Life is too short to worry about the small stuff.

I hunted without a dog for the first 19 years. We always had success. Put 10 agile youngsters out in a gigantic CRP field, you're gonna see some birds. Top it off with a couple of posters, it doesn't take very long. If you don't have a dog, numbers of people will more than make up for it.

Than I finally got a dog. I can go into a field and flush 3 birds with ease. Just a different method, nothing more.


----------



## Bobm (Aug 26, 2003)

Its not an issue with me and never was, that lurker Bagman keeps ranting about it :lol:. I thought that Nicks advice was right on target. I don't care if you hunt with your housecat! :lol:


----------



## pointer99 (Jan 16, 2004)

Bobm said:


> . I don't care if you hunt with your housecat! :lol:


bob.....you don't have a good pointing cat for sale do you. i sure would hate to be catagorized as one of those southern red necks.

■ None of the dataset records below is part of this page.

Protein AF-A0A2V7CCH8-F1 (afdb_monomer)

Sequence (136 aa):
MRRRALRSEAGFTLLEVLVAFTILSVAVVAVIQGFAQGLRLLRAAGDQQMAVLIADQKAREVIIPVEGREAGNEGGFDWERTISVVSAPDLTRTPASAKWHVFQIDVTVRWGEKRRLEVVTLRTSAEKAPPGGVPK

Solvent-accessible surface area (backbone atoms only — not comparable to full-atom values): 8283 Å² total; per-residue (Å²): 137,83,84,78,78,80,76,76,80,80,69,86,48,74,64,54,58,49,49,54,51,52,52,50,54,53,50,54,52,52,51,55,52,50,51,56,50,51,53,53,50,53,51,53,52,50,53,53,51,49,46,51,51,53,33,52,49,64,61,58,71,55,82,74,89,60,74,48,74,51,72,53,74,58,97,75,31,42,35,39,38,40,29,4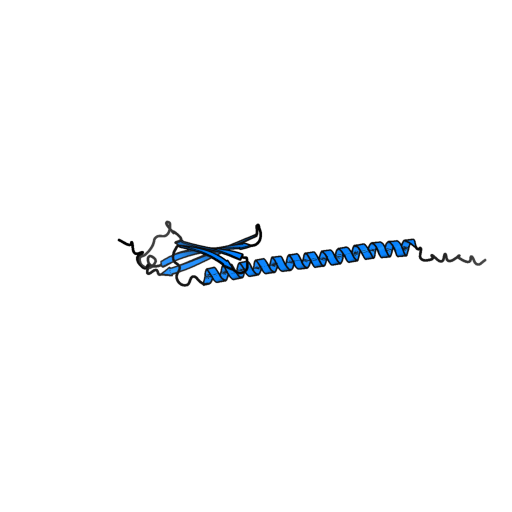2,74,61,82,63,87,91,56,88,76,46,84,86,50,65,51,51,43,44,33,38,41,40,25,38,28,32,36,82,96,81,47,73,49,76,47,77,48,79,46,78,45,72,69,80,80,78,80,82,77,78,86,130

Nearest PDB structures (foldseek):
  9har-assembly1_EV  TM=3.695E-01  e=1.579E+00  ssRNA phage ESE017
  3l1e-assembly1_A-2  TM=4.263E-01  e=4.108E+00  Bos taurus
  4m5s-assembly1_A  TM=3.792E-01  e=3.870E+00  Homo sapiens
  4m5t-assembly3_E  TM=3.653E-01  e=4.361E+00  Homo sapiens
  6u9g-assembly1_E  TM=3.149E-01  e=5.217E+00  Francisella tularensis subsp. novicida U112

Secondary structure (DSSP, 8-state):
-------------HHHHHHHHHHHHHHHHHHHHHHHHHHHHHHHHHHHHHHHHHHHHHHHS-SS--SEEEEEEETTEEEEEEEEE---TTS---HHHHTEEEEEEEEEEEETTTEEEEEEEEEEEE--PPP-PPP-

Radius of gyration: 32.95 Å; Cα contacts (8 Å, |Δi|>4): 135; chains: 1; bounding box: 114×21×79 Å

Foldseek 3Di:
DDDDPPPPPPPDDPVNVVVVVVVVVVVVVVVVVVVVVVVVVVVVVVVVVVQVVVQVVVVVVCPDQDADKDWDDDPQKTKIKGKDWDDDPVDDDDPVRPQKTKIKIWMWIDHDDDDIDIDIDIDIDRDDDDPPDDDD

Mean predicted aligned error: 10.55 Å

pLDDT: mean 85.37, std 16.09, range [39.53, 98.44]

Structure (mmCIF, N/CA/C/O backbone):
data_AF-A0A2V7CCH8-F1
#
_entry.id   AF-A0A2V7CCH8-F1
#
loop_
_atom_site.group_PDB
_atom_site.id
_atom_site.type_symbol
_atom_site.label_atom_id
_atom_site.label_alt_id
_atom_site.label_comp_id
_atom_site.label_asym_id
_atom_site.label_entity_id
_atom_site.label_seq_id
_atom_site.pdbx_PDB_ins_code
_atom_site.Cartn_x
_atom_site.Cartn_y
_atom_site.Cartn_z
_atom_site.occupancy
_atom_site.B_iso_or_equiv
_atom_site.auth_seq_id
_atom_site.auth_comp_id
_atom_site.auth_asym_id
_atom_site.auth_atom_id
_atom_site.pdbx_PDB_model_num
ATOM 1 N N . MET A 1 1 ? -72.776 9.303 37.107 1.00 43.06 1 MET A N 1
ATOM 2 C CA . MET A 1 1 ? -71.701 8.382 37.546 1.00 43.06 1 MET A CA 1
ATOM 3 C C . MET A 1 1 ? -70.419 8.693 36.775 1.00 43.06 1 MET A C 1
ATOM 5 O O . MET A 1 1 ? -70.346 8.386 35.595 1.00 43.06 1 MET A O 1
ATOM 9 N N . ARG A 1 2 ? -69.434 9.362 37.392 1.00 50.94 2 ARG A N 1
ATOM 10 C CA . ARG A 1 2 ? -68.127 9.650 36.768 1.00 50.94 2 ARG A CA 1
ATOM 11 C C . ARG A 1 2 ? -67.114 8.604 37.237 1.00 50.94 2 ARG A C 1
ATOM 13 O O . ARG A 1 2 ? -66.732 8.614 38.402 1.00 50.94 2 ARG A O 1
ATOM 20 N N . ARG A 1 3 ? -66.691 7.703 36.344 1.00 58.69 3 ARG A N 1
ATOM 21 C CA . ARG A 1 3 ? -65.545 6.816 36.590 1.00 58.69 3 ARG A CA 1
ATOM 22 C C . ARG A 1 3 ? -64.278 7.667 36.554 1.00 58.69 3 ARG A C 1
ATOM 24 O O . ARG A 1 3 ? -63.913 8.197 35.509 1.00 58.69 3 ARG A O 1
ATOM 31 N N . ARG A 1 4 ? -63.641 7.839 37.710 1.00 60.66 4 ARG A N 1
ATOM 32 C CA . ARG A 1 4 ? -62.321 8.458 37.818 1.00 60.66 4 ARG A CA 1
ATOM 33 C C . ARG A 1 4 ? -61.318 7.408 37.339 1.00 60.66 4 ARG A C 1
ATOM 35 O O . ARG A 1 4 ? -61.104 6.415 38.024 1.00 60.66 4 ARG A O 1
ATOM 42 N N . ALA A 1 5 ? -60.784 7.583 36.132 1.00 60.12 5 ALA A N 1
ATOM 43 C CA . ALA A 1 5 ? -59.648 6.798 35.673 1.00 60.12 5 ALA A CA 1
ATOM 44 C C . ALA A 1 5 ? -58.473 7.114 36.605 1.00 60.12 5 ALA A C 1
ATOM 46 O O . ALA A 1 5 ? -58.016 8.258 36.666 1.00 60.12 5 ALA A O 1
ATOM 47 N N . LEU A 1 6 ? -58.048 6.124 37.386 1.00 58.22 6 LEU A N 1
ATOM 48 C CA . LEU A 1 6 ? -56.814 6.195 38.153 1.00 58.22 6 LEU A CA 1
ATOM 49 C C . LEU A 1 6 ? -55.682 6.260 37.127 1.00 58.22 6 LEU A C 1
ATOM 51 O O . LEU A 1 6 ? -55.370 5.269 36.472 1.00 58.22 6 LEU A O 1
ATOM 55 N N . ARG A 1 7 ? -55.126 7.457 36.927 1.00 62.81 7 ARG A N 1
ATOM 56 C CA . ARG A 1 7 ? -53.845 7.621 36.243 1.00 62.81 7 ARG A CA 1
ATOM 57 C C . ARG A 1 7 ? -52.823 6.834 37.057 1.00 62.81 7 ARG A C 1
ATOM 59 O O . ARG A 1 7 ? -52.550 7.205 38.193 1.00 62.81 7 ARG A O 1
ATOM 66 N N . SER A 1 8 ? -52.298 5.746 36.499 1.00 60.03 8 SER A N 1
ATOM 67 C CA . SER A 1 8 ? -51.084 5.143 37.032 1.00 60.03 8 SER A CA 1
ATOM 68 C C . SER A 1 8 ? -49.950 6.120 36.748 1.00 60.03 8 SER A C 1
ATOM 70 O O . SER A 1 8 ? -49.541 6.286 35.597 1.00 60.03 8 SER A O 1
ATOM 72 N N . GLU A 1 9 ? -49.473 6.811 37.774 1.00 60.59 9 GLU A N 1
ATOM 73 C CA . GLU A 1 9 ? -48.159 7.436 37.714 1.00 60.59 9 GLU A CA 1
ATOM 74 C C . GLU A 1 9 ? -47.135 6.305 37.588 1.00 60.59 9 GLU A C 1
ATOM 76 O O . GLU A 1 9 ? -46.825 5.605 38.550 1.00 60.59 9 GLU A O 1
ATOM 81 N N . ALA A 1 10 ? -46.673 6.065 36.362 1.00 63.62 10 ALA A N 1
ATOM 82 C CA . ALA A 1 10 ? -45.528 5.212 36.099 1.00 63.62 10 ALA A CA 1
ATOM 83 C C . ALA A 1 10 ? -44.286 5.977 36.571 1.00 63.62 10 ALA A C 1
ATOM 85 O O . ALA A 1 10 ? -43.706 6.767 35.830 1.00 63.62 10 ALA A O 1
ATOM 86 N N . GLY A 1 11 ? -43.943 5.821 37.850 1.00 62.25 11 GLY A N 1
ATOM 87 C CA . GLY A 1 11 ? -42.685 6.323 38.384 1.00 62.25 11 GLY A CA 1
ATOM 88 C C . GLY A 1 11 ? -41.517 5.664 37.652 1.00 62.25 11 GLY A C 1
ATOM 89 O O . GLY A 1 11 ? -41.502 4.441 37.503 1.00 62.25 11 GLY A O 1
ATOM 90 N N . PHE A 1 12 ? -40.563 6.485 37.200 1.00 63.59 12 PHE A N 1
ATOM 91 C CA . PHE A 1 12 ? -39.268 6.062 36.662 1.00 63.59 12 PHE A CA 1
ATOM 92 C C . PHE A 1 12 ? -38.693 4.956 37.547 1.00 63.59 12 PHE A C 1
ATOM 94 O O . PHE A 1 12 ? -38.393 5.175 38.724 1.00 63.59 12 PHE A O 1
ATOM 101 N N . THR A 1 13 ? -38.579 3.746 37.010 1.00 80.19 13 THR A N 1
ATOM 102 C CA . THR A 1 13 ? -38.028 2.641 37.795 1.00 80.19 13 THR A CA 1
ATOM 103 C C . THR A 1 13 ? -36.510 2.802 37.873 1.00 80.19 13 THR A C 1
ATOM 105 O O . THR A 1 13 ? -35.873 3.225 36.910 1.00 80.19 13 THR A O 1
ATOM 108 N N . LEU A 1 14 ? -35.890 2.431 38.998 1.00 83.94 14 LEU A N 1
ATOM 109 C CA . LEU A 1 14 ? -34.422 2.386 39.122 1.00 83.94 14 LEU A CA 1
ATOM 110 C C . LEU A 1 14 ? -33.783 1.538 37.998 1.00 83.94 14 LEU A C 1
ATOM 112 O O . LEU A 1 14 ? -32.684 1.824 37.527 1.00 83.94 14 LEU A O 1
ATOM 116 N N . LEU A 1 15 ? -34.516 0.517 37.542 1.00 88.94 15 LEU A N 1
ATOM 117 C CA . LEU A 1 15 ? -34.147 -0.350 36.430 1.00 88.94 15 LEU A CA 1
ATOM 118 C C . LEU A 1 15 ? -34.050 0.411 35.100 1.00 88.94 15 LEU A C 1
ATOM 120 O O . LEU A 1 15 ? -33.175 0.110 34.300 1.00 88.94 15 LEU A O 1
ATOM 124 N N . GLU A 1 16 ? -34.882 1.422 34.868 1.00 88.81 16 GLU A N 1
ATOM 125 C CA . GLU A 1 16 ? -34.857 2.220 33.638 1.00 88.81 16 GLU A CA 1
ATOM 126 C C . GLU A 1 16 ? -33.586 3.066 33.527 1.00 88.81 16 GLU A C 1
ATOM 128 O O . GLU A 1 16 ? -32.937 3.070 32.483 1.00 88.81 16 GLU A O 1
ATOM 133 N N . VAL A 1 17 ? -33.167 3.708 34.623 1.00 91.94 17 VAL A N 1
ATOM 134 C CA . VAL A 1 17 ? -31.900 4.459 34.665 1.00 91.94 17 VAL A CA 1
ATOM 135 C C . VAL A 1 17 ? -30.708 3.515 34.504 1.00 91.94 17 VAL A C 1
ATOM 137 O O . VAL A 1 17 ? -29.769 3.834 33.774 1.00 91.94 17 VAL A O 1
ATOM 140 N N . LEU A 1 18 ? -30.757 2.331 35.125 1.00 94.75 18 LEU A N 1
ATOM 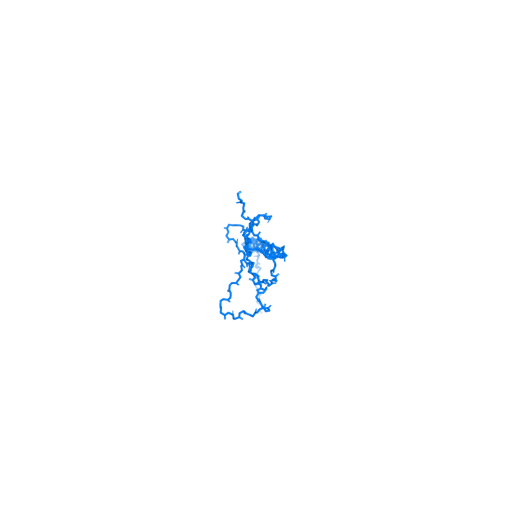141 C CA . LEU A 1 18 ? -29.730 1.303 34.960 1.00 94.75 18 LEU A CA 1
ATOM 142 C C . LEU A 1 18 ? -29.631 0.855 33.496 1.00 94.75 18 LEU A C 1
ATOM 144 O O . LEU A 1 18 ? -28.541 0.842 32.929 1.00 94.75 18 LEU A O 1
ATOM 148 N N . VAL A 1 19 ? -30.762 0.538 32.862 1.00 95.06 19 VAL A N 1
ATOM 149 C CA . VAL A 1 19 ? -30.807 0.128 31.454 1.00 95.06 19 VAL A CA 1
ATOM 150 C C . VAL A 1 19 ? -30.306 1.259 30.553 1.00 95.06 19 VAL A C 1
ATOM 152 O O . VAL A 1 19 ? -29.424 1.023 29.728 1.00 95.06 19 VAL A O 1
ATOM 155 N N . ALA A 1 20 ? -30.758 2.498 30.753 1.00 95.06 20 ALA A N 1
ATOM 156 C CA . ALA A 1 20 ? -30.276 3.650 29.994 1.00 95.06 20 ALA A CA 1
ATOM 157 C C . ALA A 1 20 ? -28.755 3.834 30.130 1.00 95.06 20 ALA A C 1
ATOM 159 O O . ALA A 1 20 ? -28.062 4.028 29.130 1.00 95.06 20 ALA A O 1
ATOM 160 N N . PHE A 1 21 ? -28.213 3.695 31.343 1.00 96.31 21 PHE A N 1
ATOM 161 C CA . PHE A 1 21 ? -26.777 3.786 31.593 1.00 96.31 21 PHE A CA 1
ATOM 162 C C . PHE A 1 21 ? -25.994 2.634 30.952 1.00 96.31 21 PHE A C 1
ATOM 164 O O . PHE A 1 21 ? -24.902 2.849 30.423 1.00 96.31 21 PHE A O 1
ATOM 171 N N . THR A 1 22 ? -26.547 1.417 30.944 1.00 97.50 22 THR A N 1
ATOM 172 C CA . THR A 1 22 ? -25.913 0.266 30.280 1.00 97.50 22 THR A CA 1
ATOM 173 C C . THR A 1 22 ? -25.845 0.468 28.768 1.00 97.50 22 THR A C 1
ATOM 175 O O . THR A 1 22 ? -24.777 0.301 28.180 1.00 97.50 22 THR A O 1
ATOM 178 N N . ILE A 1 23 ? -26.939 0.920 28.146 1.00 97.38 23 ILE A N 1
ATOM 179 C CA . ILE A 1 23 ? -26.988 1.227 26.712 1.00 97.38 23 ILE A CA 1
ATOM 180 C C . ILE A 1 23 ? -26.010 2.356 26.384 1.00 97.38 23 ILE A C 1
ATOM 182 O O . ILE A 1 23 ? -25.234 2.235 25.436 1.00 97.38 23 ILE A O 1
ATOM 186 N N . LEU A 1 24 ? -26.000 3.424 27.187 1.00 97.94 24 LEU A N 1
ATOM 187 C CA . LEU A 1 24 ? -25.083 4.546 27.007 1.00 97.94 24 LEU A CA 1
ATOM 188 C C . LEU A 1 24 ? -23.622 4.090 27.080 1.00 97.94 24 LEU A C 1
ATOM 190 O O . LEU A 1 24 ? -22.820 4.451 26.222 1.00 97.94 24 LEU A O 1
ATOM 194 N N . SER A 1 25 ? -23.283 3.266 28.071 1.00 98.12 25 SER A N 1
ATOM 195 C CA . SER A 1 25 ? -21.926 2.745 28.255 1.00 98.12 25 SER A CA 1
ATOM 196 C C . SER A 1 25 ? -21.469 1.924 27.044 1.00 98.12 25 SER A C 1
ATOM 198 O O . SER A 1 25 ? -20.368 2.132 26.535 1.00 98.12 25 SER A O 1
ATOM 200 N N . VAL A 1 26 ? -22.333 1.044 26.523 1.00 98.31 26 VAL A N 1
ATOM 201 C CA . VAL A 1 26 ? -22.061 0.267 25.299 1.00 98.31 26 VAL A CA 1
ATOM 202 C C . VAL A 1 26 ? -21.906 1.182 24.082 1.00 98.31 26 VAL A C 1
ATOM 204 O O . VAL A 1 26 ? -20.972 1.005 23.299 1.00 98.31 26 VAL A O 1
ATOM 207 N N . ALA A 1 27 ? -22.771 2.189 23.937 1.00 98.31 27 ALA A N 1
ATOM 208 C CA . ALA A 1 27 ? -22.708 3.142 22.834 1.00 98.31 27 ALA A CA 1
ATOM 209 C C . ALA A 1 27 ? -21.393 3.940 22.833 1.00 98.31 27 ALA A C 1
ATOM 211 O O . ALA A 1 27 ? -20.749 4.058 21.792 1.00 98.31 27 ALA A O 1
ATOM 212 N N . VAL A 1 28 ? -20.946 4.432 23.992 1.00 98.44 28 VAL A N 1
ATOM 213 C CA . VAL A 1 28 ? -19.672 5.162 24.123 1.00 98.44 28 VAL A CA 1
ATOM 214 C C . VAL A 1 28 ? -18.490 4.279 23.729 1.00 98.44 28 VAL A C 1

hey btw...do you know the difference between a yankee and damned yankee?

pointer


----------



## Bobm (Aug 26, 2003)

yep! :lol:


----------



## Bagman (Oct 17, 2002)

Bob...do you OWN this board? You arent even FROM this state. I am. How is it that I am a lurker...and YOU arent?? Perhaps Im a "lurker" because I dont have 1000+ posts...LIKE YOU...in which case MOST folks here fit your definition. You really need to get a LIFE bob...AWAY from your computer.


----------



## njsimonson (Sep 24, 2002)

Life is too short for this sh!t. SHUT UP AND HUNT!


----------



## KEN W (Feb 22, 2002)

Just look at the Politics Forum....Bob talks to himself there.....lots of posts.

:splat: :bop: k: :jammin:

Bob's kinda one of us nodakers...at least his heart is in the right place.


----------



## Bobm (Aug 26, 2003)

If I could just get my brain to catch up :lol:


----------



## KEN W (Feb 22, 2002)

Lighten up guys...you are both members and neither one is a lurker.You want to hunt with or w/o a dog is up to you.

I will delete any mention of the word lurker.


----------



## mburgess (Aug 11, 2003)

Pheasant #'s south of Jamestown should be huntable. It won't be anything like out west but they will be out there. Numbers are spotty in the SE, but they are coming around. It is more hunting in the SE and pheasant hunting in the SW. You will do much better with a dog in the SE than without one. There are many places near Dickinson, Hettinger, Mott country where no dog is needed and a limit is a piece of cake. Expect to pay to hunt those places and you might as well stand in line to hunt the plots and public land out west.


----------



## mburgess (Aug 11, 2003)

I meant pheasant shooting in the SW, not hunting!


----------